Our clinical assessment traces the entire kinetic chain. We use precise muscle testing to locate the silent, inhibited muscles that are failing to contribute. By using neurological resets to wake up the sleeping glutes or stabilise a wobbly pelvis, we instantly remove the crushing, unnatural workload from the suffering tendon.
Once we have successfully corrected the software errors in your nervous system, cleared the smudged cortical maps, and restored perfect motor control across the kinetic chain, the final phase of treatment begins. We must rebuild the physical capacity of the damaged tissue.
Tendons and ligaments that have suffered from chronic over-use become structurally disorganized and weak.

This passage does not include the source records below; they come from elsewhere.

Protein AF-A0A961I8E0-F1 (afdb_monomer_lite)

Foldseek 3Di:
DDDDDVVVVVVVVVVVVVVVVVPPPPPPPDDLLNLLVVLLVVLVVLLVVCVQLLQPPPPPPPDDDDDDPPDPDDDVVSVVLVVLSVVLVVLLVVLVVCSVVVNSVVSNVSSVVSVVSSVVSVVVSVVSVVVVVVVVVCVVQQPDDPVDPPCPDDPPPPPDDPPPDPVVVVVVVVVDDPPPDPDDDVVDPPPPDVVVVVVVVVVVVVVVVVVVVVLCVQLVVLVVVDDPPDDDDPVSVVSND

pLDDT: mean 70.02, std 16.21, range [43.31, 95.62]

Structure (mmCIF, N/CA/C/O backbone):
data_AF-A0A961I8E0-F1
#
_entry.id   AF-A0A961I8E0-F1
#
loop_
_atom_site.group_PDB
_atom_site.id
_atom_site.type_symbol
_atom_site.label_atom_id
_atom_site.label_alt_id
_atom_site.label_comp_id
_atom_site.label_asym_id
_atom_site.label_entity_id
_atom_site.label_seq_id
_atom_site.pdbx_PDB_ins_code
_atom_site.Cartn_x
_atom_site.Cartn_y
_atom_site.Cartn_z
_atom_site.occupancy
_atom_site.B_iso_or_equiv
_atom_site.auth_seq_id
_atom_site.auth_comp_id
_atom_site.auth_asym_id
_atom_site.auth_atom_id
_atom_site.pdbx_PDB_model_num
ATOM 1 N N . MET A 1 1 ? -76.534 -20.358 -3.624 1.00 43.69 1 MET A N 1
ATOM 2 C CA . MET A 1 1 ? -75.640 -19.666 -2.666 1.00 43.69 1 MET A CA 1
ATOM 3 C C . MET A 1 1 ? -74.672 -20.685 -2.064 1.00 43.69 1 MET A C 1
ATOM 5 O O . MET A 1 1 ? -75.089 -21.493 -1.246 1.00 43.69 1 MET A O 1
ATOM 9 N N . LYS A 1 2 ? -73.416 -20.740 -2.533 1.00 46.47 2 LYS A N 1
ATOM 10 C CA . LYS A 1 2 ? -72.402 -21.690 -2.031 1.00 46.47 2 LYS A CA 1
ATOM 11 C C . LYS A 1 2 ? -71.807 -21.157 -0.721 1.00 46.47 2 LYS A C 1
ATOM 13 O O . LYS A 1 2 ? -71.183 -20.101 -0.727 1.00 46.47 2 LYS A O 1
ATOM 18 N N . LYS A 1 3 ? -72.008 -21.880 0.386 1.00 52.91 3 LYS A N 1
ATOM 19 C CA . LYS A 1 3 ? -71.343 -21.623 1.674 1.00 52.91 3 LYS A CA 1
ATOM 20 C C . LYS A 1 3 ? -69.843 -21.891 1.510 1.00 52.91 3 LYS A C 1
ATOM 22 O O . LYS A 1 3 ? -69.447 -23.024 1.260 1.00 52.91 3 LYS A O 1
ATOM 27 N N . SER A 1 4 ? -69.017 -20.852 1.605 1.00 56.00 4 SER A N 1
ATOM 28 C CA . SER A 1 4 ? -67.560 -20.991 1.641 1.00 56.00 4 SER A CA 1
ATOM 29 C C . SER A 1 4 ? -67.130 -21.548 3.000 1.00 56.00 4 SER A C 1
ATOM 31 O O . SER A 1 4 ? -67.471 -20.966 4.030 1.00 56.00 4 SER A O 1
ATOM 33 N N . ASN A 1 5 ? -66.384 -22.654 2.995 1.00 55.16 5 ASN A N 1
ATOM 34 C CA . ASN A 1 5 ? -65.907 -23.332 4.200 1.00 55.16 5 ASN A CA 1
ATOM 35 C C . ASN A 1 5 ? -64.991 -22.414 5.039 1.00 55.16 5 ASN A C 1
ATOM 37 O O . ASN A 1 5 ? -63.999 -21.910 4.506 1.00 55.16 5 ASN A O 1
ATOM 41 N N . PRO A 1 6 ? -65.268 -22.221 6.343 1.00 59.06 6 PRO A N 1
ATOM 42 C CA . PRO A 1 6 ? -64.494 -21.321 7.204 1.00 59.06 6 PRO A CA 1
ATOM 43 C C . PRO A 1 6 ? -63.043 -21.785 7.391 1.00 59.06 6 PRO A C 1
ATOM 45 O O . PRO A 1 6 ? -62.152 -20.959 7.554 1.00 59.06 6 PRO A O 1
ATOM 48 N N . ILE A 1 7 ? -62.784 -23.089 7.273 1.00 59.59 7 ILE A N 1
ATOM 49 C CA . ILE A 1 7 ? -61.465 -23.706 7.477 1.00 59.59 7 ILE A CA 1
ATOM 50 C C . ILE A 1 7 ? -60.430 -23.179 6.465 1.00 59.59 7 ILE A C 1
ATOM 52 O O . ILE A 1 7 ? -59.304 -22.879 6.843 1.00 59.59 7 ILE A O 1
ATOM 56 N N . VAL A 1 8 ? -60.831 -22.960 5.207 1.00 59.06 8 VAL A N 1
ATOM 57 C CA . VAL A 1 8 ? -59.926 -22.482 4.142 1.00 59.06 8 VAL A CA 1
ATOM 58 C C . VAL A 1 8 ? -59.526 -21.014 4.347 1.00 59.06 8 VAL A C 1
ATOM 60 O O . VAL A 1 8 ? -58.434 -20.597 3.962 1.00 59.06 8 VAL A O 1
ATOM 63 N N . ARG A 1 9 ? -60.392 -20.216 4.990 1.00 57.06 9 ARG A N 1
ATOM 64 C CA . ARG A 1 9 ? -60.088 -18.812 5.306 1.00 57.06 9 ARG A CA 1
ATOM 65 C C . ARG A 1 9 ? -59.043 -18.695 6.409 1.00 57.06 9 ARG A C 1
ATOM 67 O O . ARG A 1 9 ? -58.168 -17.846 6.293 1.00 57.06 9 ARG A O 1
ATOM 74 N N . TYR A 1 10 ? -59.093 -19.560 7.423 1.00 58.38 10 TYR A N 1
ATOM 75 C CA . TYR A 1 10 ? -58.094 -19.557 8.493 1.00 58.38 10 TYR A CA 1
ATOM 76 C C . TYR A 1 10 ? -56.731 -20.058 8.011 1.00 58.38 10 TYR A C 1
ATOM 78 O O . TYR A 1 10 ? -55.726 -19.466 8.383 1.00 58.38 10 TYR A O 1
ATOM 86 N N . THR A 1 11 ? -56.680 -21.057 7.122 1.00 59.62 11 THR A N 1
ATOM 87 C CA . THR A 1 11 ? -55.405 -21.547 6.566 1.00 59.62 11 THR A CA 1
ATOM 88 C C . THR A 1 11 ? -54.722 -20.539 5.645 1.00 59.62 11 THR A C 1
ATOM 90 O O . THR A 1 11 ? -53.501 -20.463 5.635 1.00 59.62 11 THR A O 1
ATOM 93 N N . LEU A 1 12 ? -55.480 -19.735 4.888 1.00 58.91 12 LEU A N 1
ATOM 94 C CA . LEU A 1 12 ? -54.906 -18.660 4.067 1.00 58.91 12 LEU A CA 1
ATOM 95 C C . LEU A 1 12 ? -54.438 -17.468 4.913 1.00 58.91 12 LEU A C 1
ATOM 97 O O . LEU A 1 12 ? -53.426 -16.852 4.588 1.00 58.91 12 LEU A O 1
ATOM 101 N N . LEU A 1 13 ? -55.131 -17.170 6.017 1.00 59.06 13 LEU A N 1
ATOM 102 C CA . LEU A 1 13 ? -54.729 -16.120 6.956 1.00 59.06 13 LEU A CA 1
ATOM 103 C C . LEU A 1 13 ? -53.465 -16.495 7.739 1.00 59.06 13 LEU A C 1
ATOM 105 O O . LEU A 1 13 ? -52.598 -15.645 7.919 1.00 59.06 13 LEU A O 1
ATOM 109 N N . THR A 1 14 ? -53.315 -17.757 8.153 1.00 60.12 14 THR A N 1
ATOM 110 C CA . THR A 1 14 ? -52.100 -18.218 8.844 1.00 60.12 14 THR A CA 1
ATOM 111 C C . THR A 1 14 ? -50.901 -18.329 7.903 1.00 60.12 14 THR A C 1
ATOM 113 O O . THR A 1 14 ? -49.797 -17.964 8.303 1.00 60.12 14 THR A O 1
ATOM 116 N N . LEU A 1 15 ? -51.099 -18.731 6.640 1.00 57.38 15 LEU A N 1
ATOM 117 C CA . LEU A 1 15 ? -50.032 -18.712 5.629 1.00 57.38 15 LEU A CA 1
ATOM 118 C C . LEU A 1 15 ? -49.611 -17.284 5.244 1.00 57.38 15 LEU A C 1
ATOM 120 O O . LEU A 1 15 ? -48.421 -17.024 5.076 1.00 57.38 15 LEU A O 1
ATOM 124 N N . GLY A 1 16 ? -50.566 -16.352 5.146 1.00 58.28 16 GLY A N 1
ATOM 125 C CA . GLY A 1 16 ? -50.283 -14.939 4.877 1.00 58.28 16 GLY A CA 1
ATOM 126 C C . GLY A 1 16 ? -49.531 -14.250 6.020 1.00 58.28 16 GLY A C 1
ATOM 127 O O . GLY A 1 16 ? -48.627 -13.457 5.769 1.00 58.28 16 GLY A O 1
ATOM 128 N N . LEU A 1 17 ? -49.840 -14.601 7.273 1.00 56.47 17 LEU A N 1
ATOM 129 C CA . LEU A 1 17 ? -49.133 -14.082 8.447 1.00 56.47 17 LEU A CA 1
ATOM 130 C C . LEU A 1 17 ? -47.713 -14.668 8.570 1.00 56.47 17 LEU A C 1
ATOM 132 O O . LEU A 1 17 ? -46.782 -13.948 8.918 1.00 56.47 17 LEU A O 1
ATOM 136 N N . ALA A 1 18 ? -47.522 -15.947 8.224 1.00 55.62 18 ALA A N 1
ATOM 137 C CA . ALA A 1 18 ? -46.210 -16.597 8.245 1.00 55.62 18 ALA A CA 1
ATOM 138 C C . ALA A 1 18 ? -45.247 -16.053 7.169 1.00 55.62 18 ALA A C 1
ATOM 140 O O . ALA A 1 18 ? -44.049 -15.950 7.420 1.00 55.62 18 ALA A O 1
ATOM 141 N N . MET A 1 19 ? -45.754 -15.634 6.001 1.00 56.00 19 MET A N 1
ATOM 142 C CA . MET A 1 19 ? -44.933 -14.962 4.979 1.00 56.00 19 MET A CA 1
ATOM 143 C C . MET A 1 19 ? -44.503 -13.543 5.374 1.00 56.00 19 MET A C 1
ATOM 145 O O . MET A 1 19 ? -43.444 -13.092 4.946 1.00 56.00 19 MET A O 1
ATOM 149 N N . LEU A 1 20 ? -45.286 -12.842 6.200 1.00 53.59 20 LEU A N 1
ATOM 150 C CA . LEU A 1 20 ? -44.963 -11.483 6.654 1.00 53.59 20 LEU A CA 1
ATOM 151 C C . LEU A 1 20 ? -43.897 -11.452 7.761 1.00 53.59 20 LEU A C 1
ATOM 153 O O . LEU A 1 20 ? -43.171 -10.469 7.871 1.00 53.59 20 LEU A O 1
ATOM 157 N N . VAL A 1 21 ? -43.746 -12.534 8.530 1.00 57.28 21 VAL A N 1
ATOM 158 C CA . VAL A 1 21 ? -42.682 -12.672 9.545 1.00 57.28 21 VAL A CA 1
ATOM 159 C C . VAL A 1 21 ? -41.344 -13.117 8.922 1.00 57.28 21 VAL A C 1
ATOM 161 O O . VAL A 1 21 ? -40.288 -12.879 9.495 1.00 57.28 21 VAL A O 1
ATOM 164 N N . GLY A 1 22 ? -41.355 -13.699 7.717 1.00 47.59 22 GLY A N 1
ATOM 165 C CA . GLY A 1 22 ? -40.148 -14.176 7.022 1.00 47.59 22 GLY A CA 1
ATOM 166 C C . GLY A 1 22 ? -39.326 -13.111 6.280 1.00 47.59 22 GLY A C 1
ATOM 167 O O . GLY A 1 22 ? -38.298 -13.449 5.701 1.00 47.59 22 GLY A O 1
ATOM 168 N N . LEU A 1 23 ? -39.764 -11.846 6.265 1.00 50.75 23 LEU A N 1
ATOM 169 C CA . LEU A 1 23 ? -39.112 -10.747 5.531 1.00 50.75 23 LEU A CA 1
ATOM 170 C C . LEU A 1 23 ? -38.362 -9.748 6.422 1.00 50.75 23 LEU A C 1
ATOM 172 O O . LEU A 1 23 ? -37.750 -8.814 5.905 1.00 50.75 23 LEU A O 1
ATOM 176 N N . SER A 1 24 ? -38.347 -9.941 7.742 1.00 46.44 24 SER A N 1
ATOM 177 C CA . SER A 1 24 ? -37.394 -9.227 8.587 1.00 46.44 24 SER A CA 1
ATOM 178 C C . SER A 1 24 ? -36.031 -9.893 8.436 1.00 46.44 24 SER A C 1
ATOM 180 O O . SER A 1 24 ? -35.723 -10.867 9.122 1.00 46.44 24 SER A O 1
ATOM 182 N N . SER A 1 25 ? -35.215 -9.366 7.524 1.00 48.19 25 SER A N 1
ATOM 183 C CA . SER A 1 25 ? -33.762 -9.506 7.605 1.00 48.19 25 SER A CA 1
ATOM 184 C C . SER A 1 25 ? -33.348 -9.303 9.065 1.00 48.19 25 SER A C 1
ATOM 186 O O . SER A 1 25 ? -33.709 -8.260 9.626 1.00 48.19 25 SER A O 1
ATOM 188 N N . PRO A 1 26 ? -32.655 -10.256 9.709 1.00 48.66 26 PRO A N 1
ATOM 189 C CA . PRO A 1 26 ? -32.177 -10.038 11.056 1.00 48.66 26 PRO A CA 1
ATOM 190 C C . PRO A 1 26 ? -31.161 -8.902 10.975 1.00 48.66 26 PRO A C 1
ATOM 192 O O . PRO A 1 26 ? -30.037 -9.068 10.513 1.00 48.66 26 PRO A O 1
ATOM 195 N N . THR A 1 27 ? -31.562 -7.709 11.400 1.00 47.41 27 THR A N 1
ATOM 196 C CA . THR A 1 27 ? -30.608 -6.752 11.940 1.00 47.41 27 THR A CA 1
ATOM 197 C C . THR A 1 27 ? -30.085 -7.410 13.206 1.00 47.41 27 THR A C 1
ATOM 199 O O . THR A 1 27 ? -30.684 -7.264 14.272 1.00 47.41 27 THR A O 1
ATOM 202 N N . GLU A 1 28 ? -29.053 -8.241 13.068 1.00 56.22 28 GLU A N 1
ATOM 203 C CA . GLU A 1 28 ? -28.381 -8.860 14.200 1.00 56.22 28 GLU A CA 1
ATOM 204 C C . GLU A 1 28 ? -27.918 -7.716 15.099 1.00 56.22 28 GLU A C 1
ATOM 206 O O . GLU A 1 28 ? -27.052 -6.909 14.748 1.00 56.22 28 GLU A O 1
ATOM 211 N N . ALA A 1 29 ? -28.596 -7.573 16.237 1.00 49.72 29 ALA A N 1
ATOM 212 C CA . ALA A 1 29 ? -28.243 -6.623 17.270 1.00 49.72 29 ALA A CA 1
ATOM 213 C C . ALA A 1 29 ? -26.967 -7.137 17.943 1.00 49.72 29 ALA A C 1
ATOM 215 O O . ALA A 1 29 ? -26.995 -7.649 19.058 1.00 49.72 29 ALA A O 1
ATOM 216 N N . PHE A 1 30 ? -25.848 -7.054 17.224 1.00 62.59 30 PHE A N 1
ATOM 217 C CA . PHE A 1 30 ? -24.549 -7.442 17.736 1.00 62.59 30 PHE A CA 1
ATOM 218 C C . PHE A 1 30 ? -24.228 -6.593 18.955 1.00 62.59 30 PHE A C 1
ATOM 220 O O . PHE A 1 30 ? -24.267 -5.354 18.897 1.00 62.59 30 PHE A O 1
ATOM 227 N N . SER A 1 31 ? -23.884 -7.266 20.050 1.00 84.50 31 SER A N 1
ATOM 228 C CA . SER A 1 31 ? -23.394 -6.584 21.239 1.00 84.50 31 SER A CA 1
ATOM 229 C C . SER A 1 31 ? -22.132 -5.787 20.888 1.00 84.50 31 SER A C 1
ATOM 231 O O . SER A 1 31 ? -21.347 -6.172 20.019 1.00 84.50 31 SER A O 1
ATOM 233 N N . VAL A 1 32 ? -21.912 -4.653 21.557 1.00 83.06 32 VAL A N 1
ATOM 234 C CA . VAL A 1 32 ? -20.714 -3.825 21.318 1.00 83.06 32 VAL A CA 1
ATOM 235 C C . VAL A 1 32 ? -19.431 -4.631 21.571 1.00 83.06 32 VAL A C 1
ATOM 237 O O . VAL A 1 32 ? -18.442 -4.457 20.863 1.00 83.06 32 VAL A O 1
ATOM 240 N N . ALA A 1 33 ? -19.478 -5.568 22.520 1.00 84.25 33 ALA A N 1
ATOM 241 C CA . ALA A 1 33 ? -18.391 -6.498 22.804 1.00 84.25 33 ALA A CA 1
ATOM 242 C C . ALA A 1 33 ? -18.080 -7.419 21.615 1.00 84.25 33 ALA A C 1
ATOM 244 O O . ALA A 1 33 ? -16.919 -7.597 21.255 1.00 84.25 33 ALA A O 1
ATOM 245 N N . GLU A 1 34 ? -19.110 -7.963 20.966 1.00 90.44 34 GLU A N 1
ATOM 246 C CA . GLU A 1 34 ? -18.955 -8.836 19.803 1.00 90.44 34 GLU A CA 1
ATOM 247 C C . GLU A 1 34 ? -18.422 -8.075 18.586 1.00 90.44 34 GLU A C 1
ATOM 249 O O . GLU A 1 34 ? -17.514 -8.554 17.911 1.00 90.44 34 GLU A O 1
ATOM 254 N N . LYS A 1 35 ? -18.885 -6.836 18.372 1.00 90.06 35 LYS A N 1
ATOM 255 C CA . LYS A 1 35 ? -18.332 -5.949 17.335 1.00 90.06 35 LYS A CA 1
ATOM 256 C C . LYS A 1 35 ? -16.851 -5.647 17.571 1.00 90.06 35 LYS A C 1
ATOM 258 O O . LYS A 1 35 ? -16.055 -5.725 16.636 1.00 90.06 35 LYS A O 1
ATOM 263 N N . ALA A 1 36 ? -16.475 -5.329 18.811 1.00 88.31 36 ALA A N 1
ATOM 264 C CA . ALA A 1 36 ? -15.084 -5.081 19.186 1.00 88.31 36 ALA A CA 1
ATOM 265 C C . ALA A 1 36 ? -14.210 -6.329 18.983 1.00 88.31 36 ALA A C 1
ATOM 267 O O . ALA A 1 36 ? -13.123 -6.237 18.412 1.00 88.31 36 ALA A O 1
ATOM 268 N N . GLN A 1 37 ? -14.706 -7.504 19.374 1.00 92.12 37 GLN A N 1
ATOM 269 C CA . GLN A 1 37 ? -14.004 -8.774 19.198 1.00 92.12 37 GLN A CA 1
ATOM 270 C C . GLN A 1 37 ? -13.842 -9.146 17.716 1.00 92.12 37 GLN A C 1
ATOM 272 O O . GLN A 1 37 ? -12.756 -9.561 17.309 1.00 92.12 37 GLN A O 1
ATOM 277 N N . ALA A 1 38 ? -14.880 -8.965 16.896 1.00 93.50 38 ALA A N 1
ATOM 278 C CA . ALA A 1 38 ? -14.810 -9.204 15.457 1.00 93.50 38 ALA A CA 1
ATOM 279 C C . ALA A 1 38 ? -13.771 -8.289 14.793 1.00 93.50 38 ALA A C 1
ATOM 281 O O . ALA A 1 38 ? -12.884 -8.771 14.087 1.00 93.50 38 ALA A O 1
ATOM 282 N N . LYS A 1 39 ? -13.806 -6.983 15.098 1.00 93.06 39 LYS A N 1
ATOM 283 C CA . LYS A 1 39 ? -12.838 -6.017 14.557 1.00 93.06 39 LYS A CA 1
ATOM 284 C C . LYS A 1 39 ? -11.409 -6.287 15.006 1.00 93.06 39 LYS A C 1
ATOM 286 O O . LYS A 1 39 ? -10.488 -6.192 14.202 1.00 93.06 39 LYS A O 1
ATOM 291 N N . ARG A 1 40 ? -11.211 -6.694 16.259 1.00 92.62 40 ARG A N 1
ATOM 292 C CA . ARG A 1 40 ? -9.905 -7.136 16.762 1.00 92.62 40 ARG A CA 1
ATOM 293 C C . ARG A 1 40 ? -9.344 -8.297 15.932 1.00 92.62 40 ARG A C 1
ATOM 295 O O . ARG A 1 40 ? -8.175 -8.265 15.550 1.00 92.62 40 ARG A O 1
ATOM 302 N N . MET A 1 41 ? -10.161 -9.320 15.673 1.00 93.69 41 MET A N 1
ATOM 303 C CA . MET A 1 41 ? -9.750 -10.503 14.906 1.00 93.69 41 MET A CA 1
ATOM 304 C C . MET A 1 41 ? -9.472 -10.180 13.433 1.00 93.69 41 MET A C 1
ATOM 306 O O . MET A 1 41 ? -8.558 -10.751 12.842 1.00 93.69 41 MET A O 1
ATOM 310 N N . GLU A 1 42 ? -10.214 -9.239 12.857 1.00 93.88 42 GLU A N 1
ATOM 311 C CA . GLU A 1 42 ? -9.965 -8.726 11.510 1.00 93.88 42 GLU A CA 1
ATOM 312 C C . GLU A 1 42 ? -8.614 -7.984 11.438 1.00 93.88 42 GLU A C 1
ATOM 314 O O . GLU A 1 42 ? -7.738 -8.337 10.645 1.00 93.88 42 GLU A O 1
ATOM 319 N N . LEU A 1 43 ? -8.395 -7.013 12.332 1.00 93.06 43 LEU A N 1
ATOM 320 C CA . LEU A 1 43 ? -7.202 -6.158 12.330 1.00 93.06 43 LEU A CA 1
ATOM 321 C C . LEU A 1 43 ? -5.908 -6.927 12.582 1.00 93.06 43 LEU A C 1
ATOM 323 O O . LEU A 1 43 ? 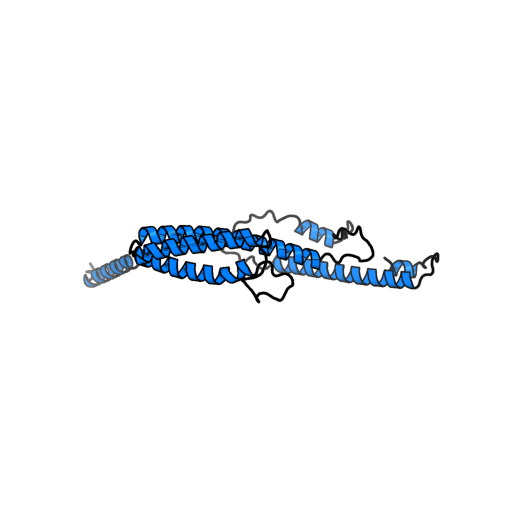-4.891 -6.647 11.947 1.00 93.06 43 LEU A O 1
ATOM 327 N N . ILE A 1 44 ? -5.920 -7.923 13.473 1.00 93.00 44 ILE A N 1
ATOM 328 C CA . ILE A 1 44 ? -4.731 -8.756 13.687 1.00 93.00 44 ILE A CA 1
ATOM 329 C C . ILE A 1 44 ? -4.372 -9.571 12.441 1.00 93.00 44 ILE A C 1
ATOM 331 O O . ILE A 1 44 ? -3.189 -9.816 12.198 1.00 93.00 44 ILE A O 1
ATOM 335 N N . GLY A 1 45 ? -5.368 -9.960 11.639 1.00 92.44 45 GLY A N 1
ATOM 336 C CA . GLY A 1 45 ? -5.159 -10.588 10.338 1.00 92.44 45 GLY A CA 1
ATOM 337 C C . GLY A 1 45 ? -4.410 -9.655 9.389 1.00 92.44 45 GLY A C 1
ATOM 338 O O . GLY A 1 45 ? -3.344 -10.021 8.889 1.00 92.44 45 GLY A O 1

Complete rest is actually the worst possible environment for a degraded tendon. Tendons desperately require mechanical load to stimulate the cells to lay down new, healthy collagen fibres. However, this loading must be incredibly precise.
We utilise highly specific, graded exposure protocols. We often begin with heavy, sustained isometric holds. These static holds are scientifically proven to create a powerful analgesic, pain-relieving effect in the brain while simultaneously signalling the tendon to begin rebuilding its structure. As your tissue capacity increases and your brain learns to trust the joint again, we progressively reintroduce eccentric loading, explosive plyometrics, and finally, sport-specific movements. We do not just get you out of pain; we build a resilient, robust body that allows you to return to your sport with supreme confidence and zero fear of re-injury.